The Fifth Circuit addresses a seldom-litigated question under Title VII, 42 U.S.C. § 2000e(j): whether plaintiffs in religious reasonable-accommodation cases must prove both that they hold sincere ("bona fide") religious convictions, and that the activities to be accommodated constitute true religious beliefs. The panel splits 2-1, with the majority reversing summary judgment for the employer and holding that even a non-religious observance (here, a community service event for the plaintiff's church) might require accommodation.

Solomon v. Vilsack, No. 12-5123 (D.C. Cir. Aug. 15, 2014)

In the past eighteen months, there have been favorable decisions from the Second and Sixth Circuits about unconventional work scheduling as a reasonable accommodation. The D.C. Circuit joins those courts with a new Rehabilitation Act decision holding that the Department of Agriculture should have considered a flextime schedule for an employee under treatment for depression.

EEOC v. Ford Motor Co., No. 12-2484 (6th Cir. Apr. 22, 2014)

"At issue in this case is whether a telecommuting arrangement could be a reasonable accommodation for an employee suffering from a debilitating disability." The Sixth Circuit, in a 2-1 split opinion, holds that the EEOC is entitled to a trial on behalf of an employee with irritable bowel syndrome ("IBS") for ADA discrimination and retaliation. The panel majority holds, in the course of its analysis, that a four-day-a-week telecommuting schedule might be considered a reasonable accommodation.

Rorrer v. City of Stow, No. 13-3272 (6th Cir. Feb. 26, 2014)

In a dramatic turnabout for the plaintiff, the Sixth Circuit not only reverses summary judgment in this ADA case - holding that There was a genuine dispute of material fact whether a monocular firefighter could perform the essential functions of his job - but then disqualifies the original district court judge in the case on the grounds of appearance of partiality, when that judge arbitrarily limited plaintiff's discovery and then scolded him (groundlessly) for violating a court order.

Spurling v. C&M Fine Pack, Inc., No. 13-1708 (7th Cir. Jan. 13, 2014)

Any employer that fires a disabled worker on the heels of a request for an ADA workplace accommodation - and entirely disregards a doctor's recommendation - is nothing if not buying trouble. The Seventh Circuit reverses summary judgment on just such a claim, holding that the employee presented a genuine dispute of material fact when she was fired just days after filing paperwork from her physician requesting scheduled rest periods. The record includes deposition testimony by a decision maker that "I don't believe that the doctor is in a position to make that determination. It is his opinion."

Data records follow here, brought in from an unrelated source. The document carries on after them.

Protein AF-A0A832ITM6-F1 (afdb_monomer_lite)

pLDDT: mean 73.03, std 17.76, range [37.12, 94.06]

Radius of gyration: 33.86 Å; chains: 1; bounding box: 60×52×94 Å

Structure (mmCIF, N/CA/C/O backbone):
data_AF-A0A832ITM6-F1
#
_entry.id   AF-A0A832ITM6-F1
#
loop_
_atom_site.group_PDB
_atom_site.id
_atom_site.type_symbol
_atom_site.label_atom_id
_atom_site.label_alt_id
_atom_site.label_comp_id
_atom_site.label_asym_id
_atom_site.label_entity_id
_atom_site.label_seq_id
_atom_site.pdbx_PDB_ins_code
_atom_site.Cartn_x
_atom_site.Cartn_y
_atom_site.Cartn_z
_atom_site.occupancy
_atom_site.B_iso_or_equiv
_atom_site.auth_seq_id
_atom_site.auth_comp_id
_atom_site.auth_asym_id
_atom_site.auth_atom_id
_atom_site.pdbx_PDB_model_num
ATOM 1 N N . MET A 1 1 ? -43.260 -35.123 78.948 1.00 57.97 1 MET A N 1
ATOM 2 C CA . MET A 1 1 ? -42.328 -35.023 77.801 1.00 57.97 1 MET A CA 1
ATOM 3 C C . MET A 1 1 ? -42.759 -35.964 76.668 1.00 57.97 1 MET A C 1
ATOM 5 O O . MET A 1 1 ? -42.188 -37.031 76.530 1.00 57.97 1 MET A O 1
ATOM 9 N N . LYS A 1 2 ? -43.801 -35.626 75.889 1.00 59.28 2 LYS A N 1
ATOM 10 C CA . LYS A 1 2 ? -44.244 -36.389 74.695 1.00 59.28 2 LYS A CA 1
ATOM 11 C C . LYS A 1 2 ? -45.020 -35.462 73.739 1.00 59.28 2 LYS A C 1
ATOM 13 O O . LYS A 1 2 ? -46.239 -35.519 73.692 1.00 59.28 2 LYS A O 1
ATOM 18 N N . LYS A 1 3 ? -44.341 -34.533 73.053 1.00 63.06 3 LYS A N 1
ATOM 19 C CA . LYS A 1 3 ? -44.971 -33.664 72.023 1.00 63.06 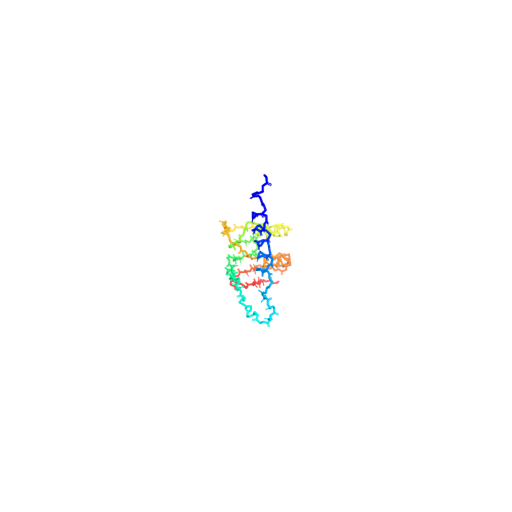3 LYS A CA 1
ATOM 20 C C . LYS A 1 3 ? -44.125 -33.427 70.763 1.00 63.06 3 LYS A C 1
ATOM 22 O O . LYS A 1 3 ? -44.612 -32.814 69.827 1.00 63.06 3 LYS A O 1
ATOM 27 N N . ILE A 1 4 ? -42.897 -33.949 70.708 1.00 71.25 4 ILE A N 1
ATOM 28 C CA . ILE A 1 4 ? -41.965 -33.725 69.584 1.00 71.25 4 ILE A CA 1
ATOM 29 C C . ILE A 1 4 ? -42.065 -34.855 68.541 1.00 71.25 4 ILE A C 1
ATOM 31 O O . ILE A 1 4 ? -41.767 -34.660 67.368 1.00 71.25 4 ILE A O 1
ATOM 35 N N . TRP A 1 5 ? -42.578 -36.024 68.941 1.00 70.06 5 TRP A N 1
ATOM 36 C CA . TRP A 1 5 ? -42.777 -37.178 68.061 1.00 70.06 5 TRP A CA 1
ATOM 37 C C . TRP A 1 5 ? -43.601 -36.873 66.792 1.00 70.06 5 TRP A C 1
ATOM 39 O O . TRP A 1 5 ? -43.135 -37.229 65.711 1.00 70.06 5 TRP A O 1
ATOM 49 N N . PRO A 1 6 ? -44.769 -36.193 66.850 1.00 76.94 6 PRO A N 1
ATOM 50 C CA . PRO A 1 6 ? -45.551 -35.951 65.636 1.00 76.94 6 PRO A CA 1
ATOM 51 C C . PRO A 1 6 ? -44.841 -35.004 64.657 1.00 76.94 6 PRO A C 1
ATOM 53 O O . PRO A 1 6 ? -44.979 -35.160 63.448 1.00 76.94 6 PRO A O 1
ATOM 56 N N . TRP A 1 7 ? -44.024 -34.075 65.162 1.00 76.81 7 TRP A N 1
ATOM 57 C CA . TRP A 1 7 ? -43.228 -33.165 64.333 1.00 76.81 7 TRP A CA 1
ATOM 58 C C . TRP A 1 7 ? -42.080 -33.877 63.616 1.00 76.81 7 TRP A C 1
ATOM 60 O O . TRP A 1 7 ? -41.810 -33.592 62.451 1.00 76.81 7 TRP A O 1
ATOM 70 N N . LEU A 1 8 ? -41.443 -34.844 64.279 1.00 79.81 8 LEU A N 1
ATOM 71 C CA . LEU A 1 8 ? -40.371 -35.634 63.674 1.00 79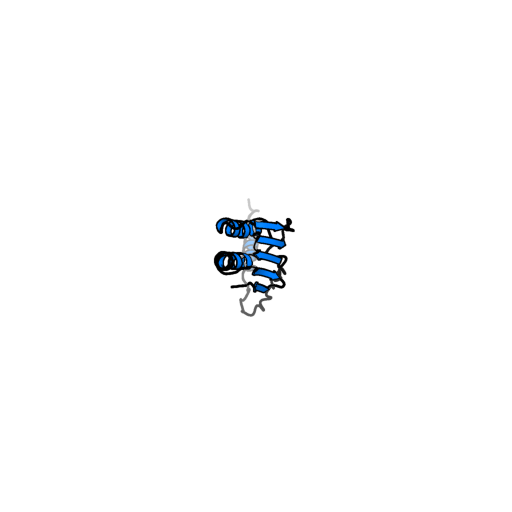.81 8 LEU A CA 1
ATOM 72 C C . LEU A 1 8 ? -40.895 -36.522 62.532 1.00 79.81 8 LEU A C 1
ATOM 74 O O . LEU A 1 8 ? -40.240 -36.678 61.505 1.00 79.81 8 LEU A O 1
ATOM 78 N N . LEU A 1 9 ? -42.105 -37.063 62.703 1.00 80.50 9 LEU A N 1
ATOM 79 C CA . LEU A 1 9 ? -42.775 -37.904 61.708 1.00 80.50 9 LEU A CA 1
ATOM 80 C C . LEU A 1 9 ? -43.216 -37.092 60.479 1.00 80.50 9 LEU A C 1
ATOM 82 O O . LEU A 1 9 ? -43.075 -37.563 59.352 1.00 80.50 9 LEU A O 1
ATOM 86 N N . LEU A 1 10 ? -43.669 -35.849 60.687 1.00 81.81 10 LEU A N 1
ATOM 87 C CA . LEU A 1 10 ? -43.999 -34.915 59.607 1.00 81.81 10 LEU A CA 1
ATOM 88 C C . LEU A 1 10 ? -42.756 -34.531 58.785 1.00 81.81 10 LEU A C 1
ATOM 90 O O . LEU A 1 10 ? -42.806 -34.535 57.557 1.00 81.81 10 LEU A O 1
ATOM 94 N N . LEU A 1 11 ? -41.631 -34.248 59.454 1.00 81.75 11 LEU A N 1
ATOM 95 C CA . LEU A 1 11 ? -40.364 -33.912 58.796 1.00 81.75 11 LEU A CA 1
ATOM 96 C C . LEU A 1 11 ? -39.851 -35.079 57.933 1.00 81.75 11 LEU A C 1
ATOM 98 O O . LEU A 1 11 ? -39.417 -34.870 56.802 1.00 81.75 11 LEU A O 1
ATOM 102 N N . LEU A 1 12 ? -39.948 -36.311 58.444 1.00 80.62 12 LEU A N 1
ATOM 103 C CA . LEU A 1 12 ? -39.537 -37.514 57.719 1.00 80.62 12 LEU A CA 1
ATOM 104 C C . LEU A 1 12 ? -40.373 -37.721 56.441 1.00 80.62 12 LEU A C 1
ATOM 106 O O . LEU A 1 12 ? -39.817 -38.000 55.380 1.00 80.62 12 LEU A O 1
ATOM 110 N N . LEU A 1 13 ? -41.693 -37.524 56.522 1.00 80.50 13 LEU A N 1
ATOM 111 C CA . LEU A 1 13 ? -42.602 -37.595 55.370 1.00 80.50 13 LEU A CA 1
ATOM 112 C C . LEU A 1 13 ? -42.269 -36.547 54.296 1.00 80.50 13 LEU A C 1
ATOM 114 O O . LEU A 1 13 ? -42.287 -36.860 53.106 1.00 80.50 13 LEU A O 1
ATOM 118 N N . LEU A 1 14 ? -41.906 -35.330 54.708 1.00 78.06 14 LEU A N 1
ATOM 119 C CA . LEU A 1 14 ? -41.536 -34.233 53.807 1.00 78.06 14 LEU A CA 1
ATOM 120 C C . LEU A 1 14 ? -40.227 -34.520 53.053 1.00 78.06 14 LEU A C 1
ATOM 122 O O . LEU A 1 14 ? -40.129 -34.249 51.858 1.00 78.06 14 LEU A O 1
ATOM 126 N N . ILE A 1 15 ? -39.244 -35.135 53.718 1.00 77.69 15 ILE A N 1
ATOM 127 C CA . ILE A 1 15 ? -37.983 -35.558 53.085 1.00 77.69 15 ILE A CA 1
ATOM 128 C C . ILE A 1 15 ? -38.238 -36.672 52.062 1.00 77.69 15 ILE A C 1
ATOM 130 O O . ILE A 1 15 ? -37.708 -36.613 50.953 1.00 77.69 15 ILE A O 1
ATOM 134 N N . ILE A 1 16 ? -39.083 -37.657 52.388 1.00 73.62 16 ILE A N 1
ATOM 135 C CA . ILE A 1 16 ? -39.435 -38.747 51.463 1.00 73.62 16 ILE A CA 1
ATOM 136 C C . ILE A 1 16 ? -40.159 -38.194 50.225 1.00 73.62 16 ILE A C 1
ATOM 138 O O . ILE A 1 16 ? -39.825 -38.577 49.103 1.00 73.62 16 ILE A O 1
ATOM 142 N N . PHE A 1 17 ? -41.075 -37.235 50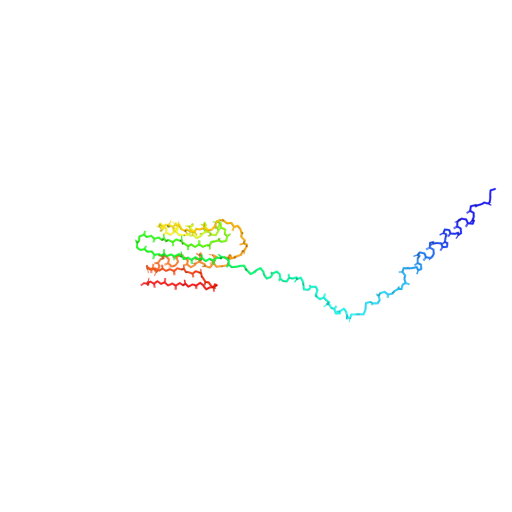.405 1.00 65.56 17 PHE A N 1
ATOM 143 C CA . PHE A 1 17 ? -41.762 -36.558 49.300 1.00 65.56 17 PHE A CA 1
ATOM 144 C C . PHE A 1 17 ? -40.803 -35.716 48.433 1.00 65.56 17 PHE A C 1
ATOM 146 O O . PHE A 1 17 ? -40.893 -35.741 47.205 1.00 65.56 17 PHE A O 1
ATOM 153 N N . CYS A 1 18 ? -39.819 -35.045 49.047 1.00 64.25 18 CYS A N 1
ATOM 154 C CA . CYS A 1 18 ? -38.754 -34.325 48.333 1.00 64.25 18 CYS A CA 1
ATOM 155 C C . CYS A 1 18 ? -37.854 -35.252 47.499 1.00 64.25 18 CYS A C 1
ATOM 157 O O . CYS A 1 18 ? -37.416 -34.868 46.416 1.00 64.25 18 CYS A O 1
ATOM 159 N N . VAL A 1 19 ? -37.581 -36.472 47.973 1.00 63.72 19 VAL A N 1
ATOM 160 C CA . VAL A 1 19 ? -36.782 -37.460 47.226 1.00 63.72 19 VAL A CA 1
ATOM 161 C C . VAL A 1 19 ? -37.589 -38.080 46.080 1.00 63.72 19 VAL A C 1
ATOM 163 O O . VAL A 1 19 ? -37.036 -38.315 45.006 1.00 63.72 19 VAL A O 1
ATOM 166 N N . TRP A 1 20 ? -38.898 -38.282 46.260 1.00 56.16 20 TRP A N 1
ATOM 167 C CA . TRP A 1 20 ? -39.778 -38.815 45.213 1.00 56.16 20 TRP A CA 1
ATOM 168 C C . TRP A 1 20 ? -40.132 -37.801 44.115 1.00 56.16 20 TRP A C 1
ATOM 170 O O . TRP A 1 20 ? -40.422 -38.209 42.998 1.00 56.16 20 TRP A O 1
ATOM 180 N N . SER A 1 21 ? -40.008 -36.492 44.358 1.00 54.72 21 SER A N 1
ATOM 181 C CA . SER A 1 21 ? -40.174 -35.472 43.303 1.00 54.72 21 SER A CA 1
ATOM 182 C C . SER A 1 21 ? -38.987 -35.339 42.337 1.00 54.72 21 SER A C 1
ATOM 184 O O . SER A 1 21 ? -39.049 -34.526 41.418 1.00 54.72 21 SER A O 1
ATOM 186 N N . LYS A 1 22 ? -37.892 -36.096 42.510 1.00 54.38 22 LYS A N 1
ATOM 187 C CA . LYS A 1 22 ? -36.672 -35.913 41.698 1.00 54.38 22 LYS A CA 1
ATOM 188 C C . LYS A 1 22 ? -36.361 -37.034 40.711 1.00 54.38 22 LYS A C 1
ATOM 190 O O . LYS A 1 22 ? -35.288 -37.027 40.108 1.00 54.38 22 LYS A O 1
ATOM 195 N N . LYS A 1 23 ? -37.261 -37.996 40.529 1.00 51.53 23 LYS A N 1
ATOM 196 C CA . LYS A 1 23 ? -36.996 -39.148 39.672 1.00 51.53 23 LYS A CA 1
ATOM 197 C C . LYS A 1 23 ? -38.241 -39.513 38.889 1.00 51.53 23 LYS A C 1
ATOM 199 O O . LYS A 1 23 ? -39.020 -40.318 39.361 1.00 51.53 23 LYS A O 1
ATOM 204 N N . ASP A 1 24 ? -38.395 -38.828 37.760 1.00 44.78 24 ASP A N 1
ATOM 205 C CA . ASP A 1 24 ? -38.955 -39.281 36.482 1.00 44.78 24 ASP A CA 1
ATOM 206 C C . ASP A 1 24 ? -39.048 -38.030 35.587 1.00 44.78 24 ASP A C 1
ATOM 208 O O . ASP A 1 24 ? -39.573 -37.008 36.002 1.00 44.78 24 ASP A O 1
ATOM 212 N N . ASN A 1 25 ? -38.579 -37.934 34.353 1.00 45.97 25 ASN A N 1
ATOM 213 C CA . ASN A 1 25 ? -37.798 -38.781 33.474 1.00 45.97 25 ASN A CA 1
ATOM 214 C C . ASN A 1 25 ? -37.574 -37.870 32.248 1.00 45.97 25 ASN A C 1
ATOM 216 O O . ASN A 1 25 ? -38.435 -37.806 31.373 1.00 45.97 25 ASN A O 1
ATOM 220 N N . ILE A 1 26 ? -36.494 -37.078 32.198 1.00 42.16 26 ILE A N 1
ATOM 221 C CA . ILE A 1 26 ? -36.127 -36.409 30.938 1.00 42.16 26 ILE A CA 1
ATOM 222 C C . ILE A 1 26 ? -35.375 -37.457 30.122 1.00 42.16 26 ILE A C 1
ATOM 224 O O . ILE A 1 26 ? -34.150 -37.555 30.165 1.00 42.16 26 ILE A O 1
ATOM 228 N N . GLN A 1 27 ? -36.148 -38.297 29.431 1.00 38.84 27 GLN A N 1
ATOM 229 C CA . GLN A 1 27 ? -35.642 -39.159 28.377 1.00 38.84 27 GLN A CA 1
ATOM 230 C C . GLN A 1 27 ? -35.026 -38.280 27.288 1.00 38.84 27 GLN A C 1
ATOM 232 O O . GLN A 1 27 ? -35.711 -37.594 26.531 1.00 38.84 27 GLN A O 1
ATOM 237 N N . LEU A 1 28 ? -33.700 -38.337 27.230 1.00 46.38 28 LEU A N 1
ATOM 238 C CA . LEU A 1 28 ? -32.884 -38.022 26.071 1.00 46.38 28 LEU A CA 1
ATOM 239 C C . LEU A 1 28 ? -33.292 -38.949 24.918 1.00 46.38 28 LEU A C 1
ATOM 241 O O . LEU A 1 28 ? -32.682 -39.994 24.718 1.00 46.38 28 LEU A O 1
ATOM 245 N N . ASN A 1 29 ? -34.316 -38.567 24.155 1.00 37.12 29 ASN A N 1
ATOM 246 C CA . ASN A 1 29 ? -34.466 -39.040 22.787 1.00 37.12 29 ASN A CA 1
ATOM 247 C C . ASN A 1 29 ? -34.113 -37.900 21.837 1.00 37.12 29 ASN A C 1
ATOM 249 O O . ASN A 1 29 ? -34.793 -36.882 21.715 1.00 37.12 29 ASN A O 1
ATOM 253 N N . SER A 1 30 ? -32.956 -38.105 21.222 1.00 48.12 30 SER A N 1
ATOM 254 C CA . SER A 1 30 ? -32.303 -37.284 20.225 1.00 48.12 30 SER A CA 1
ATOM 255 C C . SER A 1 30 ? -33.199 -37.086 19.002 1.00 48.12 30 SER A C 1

EEOC v. Abercrombie & Fitch Stores, Inc., No. 11-5110 (10th Cir. Oct. 1, 2013)

Within a week of Abercrombie & Fitch ("A&F") announcing a settlement with the EEOC of two Title VII religious accommodation claims involving hijab-wearing employees in California, the Tenth Circuit orders entry of judgment for the clothing retailer against the EEOC in a similar case arising out of Oklahoma. The 2-1 decision applies a formalistic circuit rule that "the applicant or employee must initially provide the employer with explicit notice of the conflicting religious practice and the need for an accommodation for it." Employees are forewarned that, where workplace accommodations are concerned, courts expect you speak up for your rights.